Specifically, lets consider the model with \[\mathbf{m}_0 = (0,\ldots,0)^T, ~k_0 =1, ~\nu_0 =q+2, ~\boldsymbol{\Sigma}_0 = \mathrm{diag}(1000,\ldots, 1000),\] which is clearly not data-dependent. The change we have to make in order to run this model is simple and is as follows
prior = list(strength = DPprior$strength, discount = 0, hyper = FALSE, m0 = rep(0,4), Sigma0 = diag(1000,4))
my.set.seed(1)
mult.fit2 = PYdensity(y = y, mcmc = mcmc, prior = prior, output = output)
summary(mult.fit2)
## PYdensity function call:
## 1000 burn-in iterations
## 2000 iterations
## Global estimation time: 76.01 seconds
## Average number of groups: 2.004
## Min number of groups: 2 ; Max number of groups: 3
We will not delve into much detail about applying multivariate HDPMs
in this application.

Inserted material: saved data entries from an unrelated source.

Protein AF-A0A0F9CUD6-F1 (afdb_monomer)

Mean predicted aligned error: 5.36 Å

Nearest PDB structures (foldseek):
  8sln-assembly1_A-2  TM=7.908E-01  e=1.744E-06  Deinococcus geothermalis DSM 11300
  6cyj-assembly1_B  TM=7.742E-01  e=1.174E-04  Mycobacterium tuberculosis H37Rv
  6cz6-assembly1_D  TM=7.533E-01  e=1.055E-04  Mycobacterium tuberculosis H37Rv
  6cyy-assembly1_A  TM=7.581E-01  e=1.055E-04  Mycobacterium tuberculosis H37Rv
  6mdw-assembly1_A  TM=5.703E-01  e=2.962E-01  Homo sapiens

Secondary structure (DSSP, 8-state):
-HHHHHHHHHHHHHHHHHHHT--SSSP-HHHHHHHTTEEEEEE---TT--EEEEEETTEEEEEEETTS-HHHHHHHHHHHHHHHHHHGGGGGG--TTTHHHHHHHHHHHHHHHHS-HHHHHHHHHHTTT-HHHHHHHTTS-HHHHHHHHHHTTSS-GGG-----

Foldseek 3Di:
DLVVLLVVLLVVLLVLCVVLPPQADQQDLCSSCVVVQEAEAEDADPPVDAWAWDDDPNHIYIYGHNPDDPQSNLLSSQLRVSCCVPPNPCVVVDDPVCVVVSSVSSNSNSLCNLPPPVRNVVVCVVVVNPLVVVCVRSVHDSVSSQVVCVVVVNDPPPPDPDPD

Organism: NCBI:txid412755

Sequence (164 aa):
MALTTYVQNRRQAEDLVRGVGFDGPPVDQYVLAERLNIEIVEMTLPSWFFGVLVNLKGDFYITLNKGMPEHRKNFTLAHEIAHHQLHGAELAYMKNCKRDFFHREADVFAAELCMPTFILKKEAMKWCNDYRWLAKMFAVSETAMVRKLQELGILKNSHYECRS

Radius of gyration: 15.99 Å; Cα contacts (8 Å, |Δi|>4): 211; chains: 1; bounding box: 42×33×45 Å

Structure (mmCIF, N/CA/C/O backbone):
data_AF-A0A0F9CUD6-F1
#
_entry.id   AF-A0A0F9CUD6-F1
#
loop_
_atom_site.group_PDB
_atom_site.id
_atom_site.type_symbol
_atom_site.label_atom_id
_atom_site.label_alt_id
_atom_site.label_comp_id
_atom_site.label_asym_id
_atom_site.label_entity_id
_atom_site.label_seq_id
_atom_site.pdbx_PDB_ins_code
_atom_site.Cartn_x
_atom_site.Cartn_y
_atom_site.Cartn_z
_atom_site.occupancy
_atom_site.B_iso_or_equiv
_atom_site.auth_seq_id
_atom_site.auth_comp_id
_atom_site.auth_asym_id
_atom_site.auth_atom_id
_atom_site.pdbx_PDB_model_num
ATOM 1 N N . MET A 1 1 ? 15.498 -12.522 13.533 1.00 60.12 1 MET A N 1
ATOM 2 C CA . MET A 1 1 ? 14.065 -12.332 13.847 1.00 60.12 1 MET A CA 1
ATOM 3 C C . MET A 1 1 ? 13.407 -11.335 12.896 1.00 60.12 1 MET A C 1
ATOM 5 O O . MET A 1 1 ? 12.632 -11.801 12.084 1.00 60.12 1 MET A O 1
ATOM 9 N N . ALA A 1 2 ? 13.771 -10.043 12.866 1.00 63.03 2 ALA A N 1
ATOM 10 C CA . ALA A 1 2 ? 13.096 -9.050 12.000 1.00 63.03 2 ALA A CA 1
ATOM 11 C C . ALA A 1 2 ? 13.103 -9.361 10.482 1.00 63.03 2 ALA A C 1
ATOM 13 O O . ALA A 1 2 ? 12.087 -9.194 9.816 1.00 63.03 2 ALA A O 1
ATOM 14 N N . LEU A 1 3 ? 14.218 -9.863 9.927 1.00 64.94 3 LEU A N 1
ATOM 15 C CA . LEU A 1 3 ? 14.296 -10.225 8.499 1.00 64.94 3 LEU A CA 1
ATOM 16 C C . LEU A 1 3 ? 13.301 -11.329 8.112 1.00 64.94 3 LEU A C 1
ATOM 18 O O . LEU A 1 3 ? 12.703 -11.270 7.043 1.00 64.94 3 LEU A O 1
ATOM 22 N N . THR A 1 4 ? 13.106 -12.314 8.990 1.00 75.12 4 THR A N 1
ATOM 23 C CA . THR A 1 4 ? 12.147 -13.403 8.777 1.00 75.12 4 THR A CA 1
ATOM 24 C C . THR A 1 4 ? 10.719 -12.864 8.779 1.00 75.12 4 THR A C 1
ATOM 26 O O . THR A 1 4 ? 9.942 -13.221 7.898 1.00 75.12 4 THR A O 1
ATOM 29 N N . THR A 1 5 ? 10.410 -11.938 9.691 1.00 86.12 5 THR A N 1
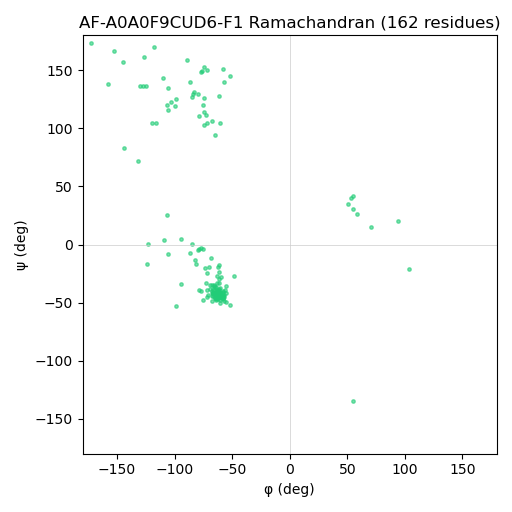ATOM 30 C CA . THR A 1 5 ? 9.087 -11.315 9.779 1.00 86.12 5 THR A CA 1
ATOM 31 C C . THR A 1 5 ? 8.763 -10.468 8.551 1.00 86.12 5 THR A C 1
ATOM 33 O O . THR A 1 5 ? 7.693 -10.604 7.979 1.00 86.12 5 THR A O 1
ATOM 36 N N . TYR A 1 6 ? 9.703 -9.667 8.041 1.00 92.94 6 TYR A N 1
ATOM 37 C CA . TYR A 1 6 ? 9.446 -8.863 6.838 1.00 92.94 6 TYR A CA 1
ATOM 38 C C . TYR A 1 6 ? 9.238 -9.711 5.582 1.00 92.94 6 TYR A C 1
ATOM 40 O O . TYR A 1 6 ? 8.422 -9.365 4.733 1.00 92.94 6 TYR A O 1
ATOM 48 N N . VAL A 1 7 ? 9.946 -10.836 5.451 1.00 93.50 7 VAL A N 1
ATOM 49 C CA . VAL A 1 7 ? 9.690 -11.794 4.363 1.00 93.50 7 VAL A CA 1
ATOM 50 C C . VAL A 1 7 ? 8.287 -12.395 4.494 1.00 93.50 7 VAL A C 1
ATOM 52 O O . VAL A 1 7 ? 7.584 -12.509 3.493 1.00 93.50 7 VAL A O 1
ATOM 55 N N . GLN A 1 8 ? 7.855 -12.728 5.713 1.00 94.44 8 GLN A N 1
ATOM 56 C CA . GLN A 1 8 ? 6.498 -13.214 5.974 1.00 94.44 8 GLN A CA 1
ATOM 57 C C . GLN A 1 8 ? 5.435 -12.153 5.664 1.00 94.44 8 GLN A C 1
ATOM 59 O O . GLN A 1 8 ? 4.450 -12.480 5.011 1.00 94.44 8 GLN A O 1
ATOM 64 N N . ASN A 1 9 ? 5.643 -10.895 6.059 1.00 95.88 9 ASN A N 1
ATOM 65 C CA . ASN A 1 9 ? 4.701 -9.803 5.801 1.00 95.88 9 ASN A CA 1
ATOM 66 C C . ASN A 1 9 ? 4.547 -9.542 4.299 1.00 95.88 9 ASN A C 1
ATOM 68 O O . ASN A 1 9 ? 3.426 -9.418 3.816 1.00 95.88 9 ASN A O 1
ATOM 72 N N . ARG A 1 10 ? 5.655 -9.540 3.541 1.00 96.94 10 ARG A N 1
ATOM 73 C CA . ARG A 1 10 ? 5.593 -9.434 2.074 1.00 96.94 10 ARG A CA 1
ATOM 74 C C . ARG A 1 10 ? 4.815 -10.598 1.462 1.00 96.94 10 ARG A C 1
ATOM 76 O O . ARG A 1 10 ? 3.945 -10.387 0.628 1.00 96.94 10 ARG A O 1
ATOM 83 N N . ARG A 1 11 ? 5.080 -11.828 1.911 1.00 97.12 11 ARG A N 1
ATOM 84 C CA . ARG A 1 11 ? 4.360 -13.007 1.419 1.00 97.12 11 ARG A CA 1
ATOM 85 C C . ARG A 1 11 ? 2.857 -12.921 1.700 1.00 97.12 11 ARG A C 1
ATOM 87 O O . ARG A 1 11 ? 2.077 -13.192 0.801 1.00 97.12 11 ARG A O 1
ATOM 94 N N . GLN A 1 12 ? 2.455 -12.505 2.902 1.00 97.31 12 GLN A N 1
ATOM 95 C CA . GLN A 1 12 ? 1.039 -12.322 3.239 1.00 97.31 12 GLN A CA 1
ATOM 96 C C . GLN A 1 12 ? 0.372 -11.246 2.369 1.00 97.31 12 GLN A C 1
ATOM 98 O O . GLN A 1 12 ? -0.754 -11.443 1.918 1.00 9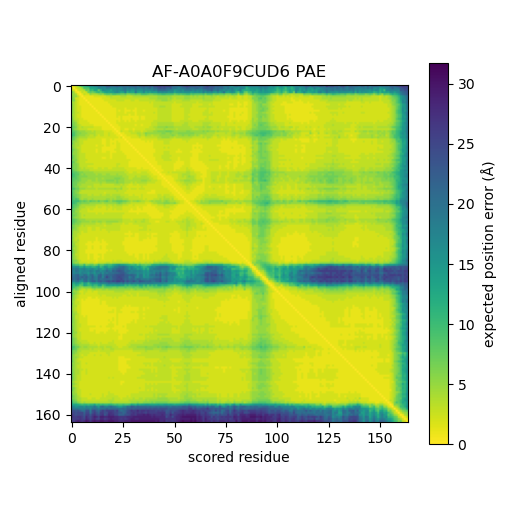7.31 12 GLN A O 1
ATOM 103 N N . ALA A 1 13 ? 1.071 -10.142 2.081 1.00 98.06 13 ALA A N 1
ATOM 104 C CA . ALA A 1 13 ? 0.578 -9.128 1.153 1.00 98.06 13 ALA A CA 1
ATOM 105 C C . ALA A 1 13 ? 0.403 -9.696 -0.266 1.00 98.06 13 ALA A C 1
ATOM 107 O O . ALA A 1 13 ? -0.654 -9.518 -0.866 1.00 98.06 13 ALA A O 1
ATOM 108 N N . GLU A 1 14 ? 1.387 -10.434 -0.792 1.00 97.44 14 GLU A N 1
ATOM 109 C CA . GLU A 1 14 ? 1.266 -11.091 -2.102 1.00 97.44 14 GLU A CA 1
ATOM 110 C C . GLU A 1 14 ? 0.122 -12.116 -2.141 1.00 97.44 14 GLU A C 1
ATOM 112 O O . GLU A 1 14 ? -0.622 -12.162 -3.123 1.00 97.44 14 GLU A O 1
ATOM 117 N N . ASP A 1 15 ? -0.040 -12.914 -1.084 1.00 97.56 15 ASP A N 1
ATOM 118 C CA . ASP A 1 15 ? -1.114 -13.901 -0.961 1.00 97.56 15 ASP A CA 1
ATOM 119 C C . ASP A 1 15 ? -2.492 -13.215 -0.952 1.00 97.56 15 ASP A C 1
ATOM 121 O O . ASP A 1 15 ? -3.408 -13.689 -1.625 1.00 97.56 15 ASP A O 1
ATOM 125 N N . LEU A 1 16 ? -2.632 -12.060 -0.287 1.00 97.88 16 LEU A N 1
ATOM 126 C CA . LEU A 1 16 ? -3.855 -11.250 -0.312 1.00 97.88 16 LEU A CA 1
ATOM 127 C C . LEU A 1 16 ? -4.154 -10.710 -1.720 1.00 97.88 16 LEU A C 1
ATOM 129 O O . LEU A 1 16 ? -5.272 -10.870 -2.212 1.00 97.88 16 LEU A O 1
ATOM 133 N N . VAL A 1 17 ? -3.158 -10.127 -2.401 1.00 98.06 17 VAL A N 1
ATOM 134 C CA . VAL A 1 17 ? -3.311 -9.632 -3.784 1.00 98.06 17 VAL A CA 1
ATOM 135 C C . VAL A 1 17 ? -3.770 -10.756 -4.717 1.00 98.06 17 VAL A C 1
ATOM 137 O O . VAL A 1 17 ? -4.709 -10.581 -5.496 1.00 98.06 17 VAL A O 1
ATOM 140 N N . ARG A 1 18 ? -3.151 -11.936 -4.608 1.00 97.38 18 ARG A N 1
ATOM 141 C CA . ARG A 1 18 ? -3.515 -13.117 -5.403 1.00 97.38 18 ARG A CA 1
ATOM 142 C C . ARG A 1 18 ? -4.892 -13.661 -5.048 1.00 97.38 18 ARG A C 1
ATOM 144 O O . ARG A 1 18 ? -5.636 -14.022 -5.953 1.00 97.38 18 ARG A O 1
ATOM 151 N N . GLY A 1 19 ? -5.227 -13.718 -3.761 1.00 97.00 19 GLY A N 1
ATOM 152 C CA . GLY A 1 19 ? -6.501 -14.238 -3.268 1.00 97.00 19 GLY A CA 1
ATOM 153 C C . GLY A 1 19 ? -7.701 -13.418 -3.738 1.00 97.00 19 GLY A C 1
ATOM 154 O O . GLY A 1 19 ? -8.755 -13.984 -4.014 1.00 97.00 19 GLY A O 1
ATOM 155 N N . VAL A 1 20 ? -7.527 -12.102 -3.897 1.00 96.38 20 VAL A N 1
ATOM 156 C CA . VAL A 1 20 ? -8.554 -11.216 -4.471 1.00 96.38 20 VAL A CA 1
ATOM 157 C C . VAL A 1 20 ? -8.570 -11.253 -6.007 1.00 96.38 20 VAL A C 1
ATOM 159 O O . VAL A 1 20 ? -9.576 -10.895 -6.617 1.00 96.38 20 VAL A O 1
ATOM 162 N N . GLY A 1 21 ? -7.507 -11.760 -6.639 1.00 96.50 21 GLY A N 1
ATOM 163 C CA . GLY A 1 21 ? -7.440 -11.979 -8.085 1.00 96.50 21 GLY A CA 1
ATOM 164 C C . GLY A 1 21 ? -6.807 -10.837 -8.879 1.00 96.50 21 GLY A C 1
ATOM 165 O O . GLY A 1 21 ? -7.015 -10.758 -10.086 1.00 96.50 21 GLY A O 1
ATOM 166 N N . PHE A 1 22 ? -6.029 -9.963 -8.239 1.00 96.31 22 PHE A N 1
ATOM 167 C CA . PHE A 1 22 ? -5.284 -8.923 -8.950 1.00 96.31 22 PHE A CA 1
ATOM 168 C C . PHE A 1 22 ? -4.072 -9.514 -9.686 1.00 96.31 22 PHE A C 1
ATOM 170 O O . PHE A 1 22 ? -3.215 -10.168 -9.086 1.00 96.31 22 PHE A O 1
ATOM 177 N N . ASP A 1 23 ? -3.970 -9.244 -10.988 1.00 94.12 23 ASP A N 1
ATOM 178 C CA . ASP A 1 23 ? -2.894 -9.726 -11.866 1.00 94.12 23 ASP A CA 1
ATOM 179 C C . ASP A 1 23 ? -2.117 -8.602 -12.585 1.00 94.12 23 ASP A C 1
ATOM 181 O O . ASP A 1 23 ? -1.157 -8.871 -13.325 1.00 94.12 23 ASP A O 1
ATOM 185 N N . GLY A 1 24 ? -2.489 -7.345 -12.322 1.00 94.50 24 GLY A N 1
ATOM 186 C CA . GLY A 1 24 ? -1.888 -6.141 -12.882 1.00 94.50 24 GLY A CA 1
ATOM 187 C C . GLY A 1 24 ? -2.031 -4.914 -11.967 1.00 94.50 24 GLY A C 1
ATOM 188 O O . GLY A 1 24 ? -2.782 -4.951 -10.993 1.00 94.50 24 GLY A O 1
ATOM 189 N N . PRO A 1 25 ? -1.278 -3.838 -12.249 1.00 95.31 25 PRO A N 1
ATOM 190 C CA . PRO A 1 25 ? -1.339 -2.589 -11.497 1.00 95.31 25 PRO A CA 1
ATOM 191 C C . PRO A 1 25 ? -2.393 -1.596 -12.046 1.00 95.31 25 PRO A C 1
ATOM 193 O O . PRO A 1 25 ? -2.712 -1.644 -13.237 1.00 95.31 25 PRO A O 1
ATOM 196 N N . PRO A 1 26 ? -2.853 -0.633 -11.222 1.00 96.25 26 PRO A N 1
ATOM 197 C CA . PRO A 1 26 ? -2.621 -0.559 -9.780 1.00 96.25 26 PRO A CA 1
ATOM 198 C C . PRO A 1 26 ? -3.478 -1.586 -9.023 1.00 96.25 26 PRO A C 1
ATOM 200 O O . PRO A 1 26 ? -4.559 -1.961 -9.469 1.00 96.25 26 PRO A O 1
ATOM 203 N N . VAL A 1 27 ? -3.001 -2.019 -7.853 1.00 97.38 27 VAL A N 1
ATOM 204 C CA . VAL A 1 27 ? -3.826 -2.797 -6.917 1.00 97.38 27 VAL A CA 1
ATOM 205 C C . VAL A 1 27 ? -4.795 -1.842 -6.226 1.00 97.38 27 VAL A C 1
ATOM 207 O O . VAL A 1 27 ? -4.358 -0.896 -5.563 1.00 97.38 27 VAL A O 1
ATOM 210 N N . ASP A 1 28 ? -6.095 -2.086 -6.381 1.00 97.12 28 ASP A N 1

It suffices to note that a default HDPM model can
be fit by simply using
prior = list(strength = DPprior$strength, discount = 0, hyper = TRUE)
.
If you run this model, you will see that the results from the default
HDPM model are basically more or less the same as those from the default
DPM model (which is simpler). In addition, creating custom
non-informative multivariate HDPMs is more complicated due to the added
layers of hierarchy.
Now lets use the output from the customised fully Bayesian model
stored in mult.fit2
to explore and visualise the various
inferences that can be drawn from the model.
Density estimation and clustering
The Iris dataset contains four variables; therefore, we can potentially plot four marginal univariates densities and twelve bivariate densities. For instance, if we want to plot the marginal density estimate of Sepal length and the bivariate density estimate of (Sepal length, Sepal width) we can use the following a code:
p1 = plot(mult.fit2, dim = c(1, 1), xlab = "Sepal length", ylab = "Density")
p12 = plot(mult.fit2, dim = c(1, 2), show_clust = TRUE, xlab = "Sepal length", ylab = "Sepal width")
p1
p12
When we are dealing with many variables it is sometimes more convenient to combine the various plots and present them in one plot. First, lets define all the plots that we want.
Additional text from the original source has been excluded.